Your answer should consist only of the lines below from the one with "ATOM 16 C CA" through the one with "ATOM 67 O O", copied exactly.

----------------------------------------

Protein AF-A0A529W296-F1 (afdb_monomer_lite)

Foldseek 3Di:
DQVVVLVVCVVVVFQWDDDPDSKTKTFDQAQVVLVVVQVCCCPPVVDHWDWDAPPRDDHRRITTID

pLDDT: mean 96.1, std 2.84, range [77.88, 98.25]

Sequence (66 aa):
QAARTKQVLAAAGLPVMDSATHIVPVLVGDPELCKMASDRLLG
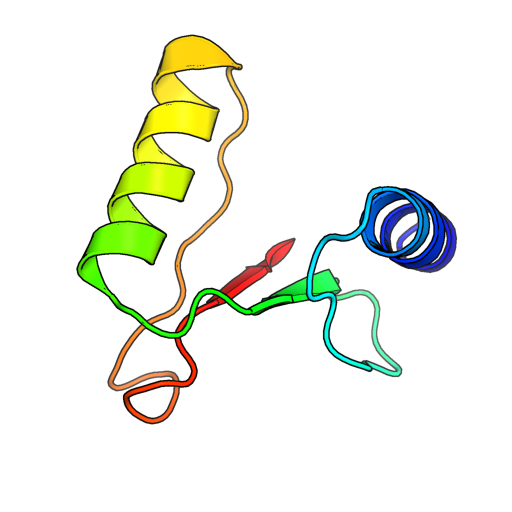VHGIYIQPINYPTVPRGTERLRI

Secondary structure (DSSP, 8-state):
-HHHHHHHHHHTT--BPP-SSS--EEE---HHHHHHHHHHHHHHH----EEE-TTTS-TT--EEE-

Radius of gyration: 11.58 Å; chains: 1; bounding box: 25×28×29 Å

Structure (mmCIF, N/CA/C/O backbone):
data_AF-A0A529W296-F1
#
_entry.id   AF-A0A529W296-F1
#
loop_
_atom_site.group_PDB
_atom_site.id
_atom_site.type_symbol
_atom_site.label_atom_id
_atom_site.label_alt_id
_atom_site.label_comp_id
_atom_site.label_asym_id
_atom_site.label_entity_id
_atom_site.label_seq_id
_atom_site.pdbx_PDB_ins_code
_atom_site.Cartn_x
_atom_site.Cartn_y
_atom_site.Cartn_z
_atom_site.occupancy
_atom_site.B_iso_or_equiv
_atom_site.auth_seq_id
_atom_site.auth_comp_id
_atom_site.auth_asym_id
_atom_site.auth_atom_id
_atom_site.pdbx_PDB_model_num
ATOM 1 N N . GLN A 1 1 ? -2.618 -7.204 16.960 1.00 77.88 1 GLN A N 1
ATOM 2 C CA . GLN A 1 1 ? -3.522 -6.207 16.339 1.00 77.88 1 GLN A CA 1
ATOM 3 C C . GLN A 1 1 ? -3.687 -6.447 14.836 1.00 77.88 1 GLN A C 1
ATOM 5 O O . GLN A 1 1 ? -4.822 -6.586 14.408 1.00 77.88 1 GLN A O 1
ATOM 10 N N . ALA A 1 2 ? -2.604 -6.640 14.070 1.00 92.00 2 ALA A N 1
ATOM 11 C CA . ALA A 1 2 ? -2.657 -6.932 12.627 1.00 92.00 2 ALA A CA 1
ATOM 12 C C . ALA A 1 2 ? -3.623 -8.062 12.207 1.00 92.00 2 ALA A C 1
ATOM 14 O O . ALA A 1 2 ? -4.343 -7.912 11.228 1.00 92.00 2 ALA A O 1
ATOM 15 N N . ALA A 1 3 ? -3.691 -9.170 12.958 1.00 93.56 3 ALA A N 1
ATOM 16 C CA . ALA A 1 3 ? -4.621 -10.268 12.663 1.00 93.56 3 ALA A CA 1
ATOM 17 C C . ALA A 1 3 ? -6.096 -9.825 12.677 1.00 93.56 3 ALA A C 1
ATOM 19 O O . ALA A 1 3 ? -6.850 -10.166 11.771 1.00 93.56 3 ALA A O 1
ATOM 20 N N . ARG A 1 4 ? -6.483 -8.995 13.656 1.00 95.38 4 ARG A N 1
ATOM 21 C CA . ARG A 1 4 ? -7.835 -8.427 13.731 1.00 95.38 4 ARG A CA 1
ATOM 22 C C . ARG A 1 4 ? -8.102 -7.498 12.547 1.00 95.38 4 ARG A C 1
ATOM 24 O O . ARG A 1 4 ? -9.170 -7.575 11.957 1.00 95.38 4 ARG A O 1
ATOM 31 N N . THR A 1 5 ? -7.134 -6.661 12.174 1.00 95.69 5 THR A N 1
ATOM 32 C CA . THR A 1 5 ? -7.251 -5.782 11.000 1.00 95.69 5 THR A CA 1
ATOM 33 C C . THR A 1 5 ? -7.451 -6.590 9.717 1.00 95.69 5 THR A C 1
ATOM 35 O O . THR A 1 5 ? -8.380 -6.300 8.972 1.00 95.69 5 THR A O 1
ATOM 38 N N . LYS A 1 6 ? -6.661 -7.653 9.493 1.00 95.31 6 LYS A N 1
ATOM 39 C CA . LYS A 1 6 ? -6.834 -8.570 8.348 1.00 95.31 6 LYS A CA 1
ATOM 40 C C . LYS A 1 6 ? -8.247 -9.145 8.301 1.00 95.31 6 LYS A C 1
ATOM 42 O O . LYS A 1 6 ? -8.894 -9.069 7.266 1.00 95.31 6 LYS A O 1
ATOM 47 N N . GLN A 1 7 ? -8.734 -9.662 9.429 1.00 95.56 7 GLN A N 1
ATOM 48 C CA . GLN A 1 7 ? -10.072 -10.250 9.529 1.00 95.56 7 GLN A CA 1
ATOM 49 C C . GLN A 1 7 ? -11.180 -9.238 9.236 1.00 95.56 7 GLN A C 1
ATOM 51 O O . GLN A 1 7 ? -12.082 -9.543 8.466 1.00 95.56 7 GLN A O 1
ATOM 56 N N . VAL A 1 8 ? -11.115 -8.037 9.818 1.00 97.50 8 VAL A N 1
ATOM 57 C CA . VAL A 1 8 ? -12.147 -7.005 9.627 1.00 97.50 8 VAL A CA 1
ATOM 58 C C . VAL A 1 8 ? -12.171 -6.509 8.182 1.00 97.50 8 VAL A C 1
ATOM 60 O O . VAL A 1 8 ? -13.245 -6.398 7.601 1.00 97.50 8 VAL A O 1
ATOM 63 N N . LEU A 1 9 ? -11.005 -6.245 7.585 1.00 96.75 9 LEU A N 1
ATOM 64 C CA . LEU A 1 9 ? -10.927 -5.783 6.198 1.00 96.75 9 LEU A CA 1
ATOM 65 C C . LEU A 1 9 ? -11.369 -6.877 5.213 1.00 96.75 9 LEU A C 1
ATOM 67 O O . LEU A 1 9 ? -12.132 -6.587 4.296 1.00 96.75 9 LEU A O 1
ATOM 71 N N . ALA A 1 10 ? -10.962 -8.133 5.430 1.00 96.00 10 ALA A N 1
ATOM 72 C CA . ALA A 1 10 ? -11.405 -9.258 4.606 1.00 96.00 10 ALA A CA 1
ATOM 73 C C . ALA A 1 10 ? -12.918 -9.500 4.737 1.00 96.00 10 ALA A C 1
ATOM 75 O O . ALA A 1 10 ? -13.600 -9.690 3.734 1.00 96.00 10 ALA A O 1
ATOM 76 N N . ALA A 1 11 ? -13.470 -9.421 5.954 1.00 97.50 11 ALA A N 1
ATOM 77 C CA . ALA A 1 11 ? -14.911 -9.528 6.190 1.00 97.50 11 ALA A CA 1
ATOM 78 C C . ALA A 1 11 ? -15.708 -8.380 5.546 1.00 97.50 11 ALA A C 1
ATOM 80 O O . ALA A 1 11 ? -16.866 -8.568 5.187 1.00 97.50 11 ALA A O 1
ATOM 81 N N . ALA A 1 12 ? -15.088 -7.210 5.358 1.00 97.62 12 ALA A N 1
ATOM 82 C CA . ALA A 1 12 ? -15.654 -6.091 4.605 1.00 97.62 12 ALA A CA 1
ATOM 83 C C . ALA A 1 12 ? -15.537 -6.255 3.072 1.00 97.62 12 ALA A C 1
ATOM 85 O O . ALA A 1 12 ? -15.917 -5.349 2.334 1.00 97.62 12 ALA A O 1
ATOM 86 N N . GLY A 1 13 ? -15.012 -7.385 2.583 1.00 96.94 13 GLY A N 1
ATOM 87 C CA . GLY A 1 13 ? -14.871 -7.684 1.156 1.00 96.94 13 GLY A CA 1
ATOM 88 C C . GLY A 1 13 ? -13.658 -7.035 0.488 1.00 96.94 13 GLY A C 1
ATOM 89 O O . GLY A 1 13 ? -13.567 -7.037 -0.739 1.00 96.94 13 GLY A O 1
ATOM 90 N N . LEU A 1 14 ? -12.720 -6.475 1.260 1.00 97.06 14 LEU A N 1
ATOM 91 C CA . LEU A 1 14 ? -11.488 -5.925 0.697 1.00 97.06 14 LEU A CA 1
ATOM 92 C C . LEU A 1 14 ? -10.513 -7.051 0.316 1.00 97.06 14 LEU A C 1
ATOM 94 O O . LEU A 1 14 ? -10.406 -8.040 1.048 1.00 97.06 14 LEU A O 1
ATOM 98 N N . PRO A 1 15 ? -9.747 -6.894 -0.780 1.00 97.19 15 PRO A N 1
ATOM 99 C CA . PRO A 1 15 ? -8.786 -7.889 -1.257 1.00 97.19 15 PRO A CA 1
ATOM 100 C C . PRO A 1 15 ? -7.502 -7.876 -0.407 1.00 97.19 15 PRO A C 1
ATOM 102 O O . PRO A 1 15 ? -6.429 -7.448 -0.841 1.00 97.19 15 PRO A O 1
ATOM 105 N N . VAL A 1 16 ? -7.620 -8.314 0.847 1.00 97.12 16 VAL A N 1
ATOM 106 C CA . VAL A 1 16 ? -6.490 -8.465 1.767 1.00 97.12 16 VAL A CA 1
ATOM 107 C C . VAL A 1 16 ? -5.638 -9.645 1.313 1.00 97.12 16 VAL A C 1
ATOM 109 O O . VAL A 1 16 ? -6.134 -10.754 1.143 1.00 97.12 16 VAL A O 1
ATOM 112 N N . MET A 1 17 ? -4.344 -9.408 1.129 1.00 95.00 17 MET A N 1
ATOM 113 C CA . MET A 1 17 ? -3.392 -10.448 0.759 1.00 95.00 17 MET A CA 1
ATOM 114 C C . MET A 1 17 ? -2.939 -11.231 1.991 1.00 95.00 17 MET A C 1
ATOM 116 O O . MET A 1 17 ? -2.700 -10.657 3.061 1.00 95.00 17 MET A O 1
ATOM 120 N N . ASP A 1 18 ? -2.726 -12.531 1.812 1.00 92.56 18 ASP A N 1
ATOM 121 C CA . ASP A 1 18 ? -2.148 -13.369 2.854 1.00 92.56 18 ASP A CA 1
ATOM 122 C C . ASP A 1 18 ? -0.739 -12.900 3.231 1.00 92.56 18 ASP A C 1
ATOM 124 O O . ASP A 1 18 ? 0.105 -12.564 2.398 1.00 92.56 18 ASP A O 1
ATOM 128 N N . SER A 1 19 ? -0.484 -12.857 4.535 1.00 90.69 19 SER A N 1
ATOM 129 C CA . SER A 1 19 ? 0.800 -12.459 5.105 1.00 90.69 19 SER A CA 1
ATOM 130 C C . SER A 1 19 ? 0.940 -13.086 6.485 1.00 90.69 19 SER A C 1
ATOM 132 O O . SER A 1 19 ? 0.058 -12.927 7.331 1.00 90.69 19 SER A O 1
ATOM 134 N N . ALA A 1 20 ? 2.069 -13.744 6.747 1.00 91.50 20 ALA A N 1
ATOM 135 C CA . ALA A 1 20 ? 2.411 -14.257 8.076 1.00 91.50 20 ALA A CA 1
ATOM 136 C C . ALA A 1 20 ? 2.987 -13.171 9.010 1.00 91.50 20 ALA A C 1
ATOM 138 O O . ALA A 1 20 ? 3.247 -13.428 10.182 1.00 91.50 20 ALA A O 1
ATOM 139 N N . THR A 1 21 ? 3.195 -11.949 8.508 1.00 92.88 21 THR A N 1
ATOM 140 C CA . THR A 1 21 ? 3.814 -10.850 9.263 1.00 92.88 21 THR A CA 1
ATOM 141 C C . THR A 1 21 ? 2.770 -9.882 9.830 1.00 92.88 21 THR A C 1
ATOM 143 O O . THR A 1 21 ? 1.561 -10.048 9.644 1.00 92.88 21 THR A O 1
ATOM 146 N N . HIS A 1 22 ? 3.237 -8.837 10.518 1.00 93.56 22 HIS A N 1
ATOM 147 C CA . HIS A 1 22 ? 2.388 -7.754 11.019 1.00 93.56 22 HIS A CA 1
ATOM 148 C C . HIS A 1 22 ? 1.826 -6.848 9.910 1.00 93.56 22 HIS A C 1
ATOM 150 O O . HIS A 1 22 ? 0.899 -6.095 10.181 1.00 93.56 22 HIS A O 1
ATOM 156 N N . ILE A 1 23 ? 2.356 -6.929 8.686 1.00 94.31 23 ILE A N 1
ATOM 157 C CA . ILE A 1 23 ? 1.890 -6.132 7.547 1.00 94.31 23 ILE A CA 1
ATOM 158 C C . ILE A 1 23 ? 0.542 -6.670 7.057 1.00 94.31 23 ILE A C 1
ATOM 160 O O . ILE A 1 23 ? 0.354 -7.892 6.956 1.00 94.31 23 ILE A O 1
ATOM 164 N N . VAL A 1 24 ? -0.365 -5.757 6.713 1.00 96.69 24 VAL A N 1
ATOM 165 C CA . VAL A 1 24 ? -1.695 -6.009 6.150 1.00 96.69 24 VAL A CA 1
ATOM 166 C C . VAL A 1 24 ? -1.751 -5.415 4.733 1.00 96.69 24 VAL A C 1
ATOM 168 O O . VAL A 1 24 ? -2.115 -4.251 4.560 1.00 96.69 24 VAL A O 1
ATOM 171 N N . PRO A 1 25 ? -1.350 -6.176 3.697 1.00 96.50 25 PRO A N 1
ATOM 172 C CA . PRO A 1 25 ? -1.365 -5.685 2.327 1.00 96.50 25 PRO A CA 1
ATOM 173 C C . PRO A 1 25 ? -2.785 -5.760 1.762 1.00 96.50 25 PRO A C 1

----------------------------------------

-- Solution to the problem --
ATOM 16 C CA . ALA A 1 3 ? -4.621 -10.268 12.663 1.00 93.56 3 ALA A CA 1
ATOM 17 C C . ALA A 1 3 ? -6.096 -9.825 12.677 1.00 93.56 3 ALA A C 1
ATOM 19 O O . ALA A 1 3 ? -6.850 -10.166 11.771 1.00 93.56 3 ALA A O 1
ATOM 20 N N . ARG A 1 4 ? -6.483 -8.995 13.656 1.00 95.38 4 ARG A N 1
ATOM 21 C CA . ARG A 1 4 ? -7.835 -8.427 13.731 1.00 95.38 4 ARG A CA 1
ATOM 22 C C . ARG A 1 4 ? -8.102 -7.498 12.547 1.00 95.38 4 ARG A C 1
ATOM 24 O O . ARG A 1 4 ? -9.170 -7.575 11.957 1.00 95.38 4 ARG A O 1
ATOM 31 N N . THR A 1 5 ? -7.134 -6.661 12.174 1.00 95.69 5 THR A N 1
ATOM 32 C CA . THR A 1 5 ? -7.251 -5.782 11.000 1.00 95.69 5 THR A CA 1
ATOM 33 C C . THR A 1 5 ? -7.451 -6.590 9.717 1.00 95.69 5 THR A C 1
ATOM 35 O O . THR A 1 5 ? -8.380 -6.300 8.972 1.00 95.69 5 THR A O 1
ATOM 38 N N . LYS A 1 6 ? -6.661 -7.653 9.493 1.00 95.31 6 LYS A N 1
ATOM 39 C CA . LYS A 1 6 ? -6.834 -8.570 8.348 1.00 95.31 6 LYS A CA 1
ATOM 40 C C . LYS A 1 6 ? -8.247 -9.145 8.301 1.00 95.31 6 LYS A C 1
ATOM 42 O O . LYS A 1 6 ? -8.894 -9.069 7.266 1.00 95.31 6 LYS A O 1
ATOM 47 N N . GLN A 1 7 ? -8.734 -9.662 9.429 1.00 95.56 7 GLN A N 1
ATOM 48 C CA . GLN A 1 7 ? -10.072 -10.250 9.529 1.00 95.56 7 GLN A CA 1
ATOM 49 C C . GLN A 1 7 ? -11.180 -9.238 9.236 1.00 95.56 7 GLN A C 1
ATOM 51 O O . GLN A 1 7 ? -12.082 -9.543 8.466 1.00 95.56 7 GLN A O 1
ATOM 56 N N . VAL A 1 8 ? -11.115 -8.037 9.818 1.00 97.50 8 VAL A N 1
ATOM 57 C CA . VAL A 1 8 ? -12.147 -7.005 9.627 1.00 97.50 8 VAL A CA 1
ATOM 58 C C . VAL A 1 8 ? -12.171 -6.509 8.182 1.00 97.50 8 VAL A C 1
ATOM 60 O O . VAL A 1 8 ? -13.245 -6.398 7.601 1.00 97.50 8 VAL A O 1
ATOM 63 N N . LEU A 1 9 ? -11.005 -6.245 7.585 1.00 96.75 9 LEU A N 1
ATOM 64 C CA . LEU A 1 9 ? -10.927 -5.783 6.198 1.00 96.75 9 LEU A CA 1
ATOM 65 C C . LEU A 1 9 ? -11.369 -6.877 5.213 1.00 96.75 9 LEU A C 1
ATOM 67 O O . LEU A 1 9 ? -12.132 -6.587 4.296 1.00 96.75 9 LEU A O 1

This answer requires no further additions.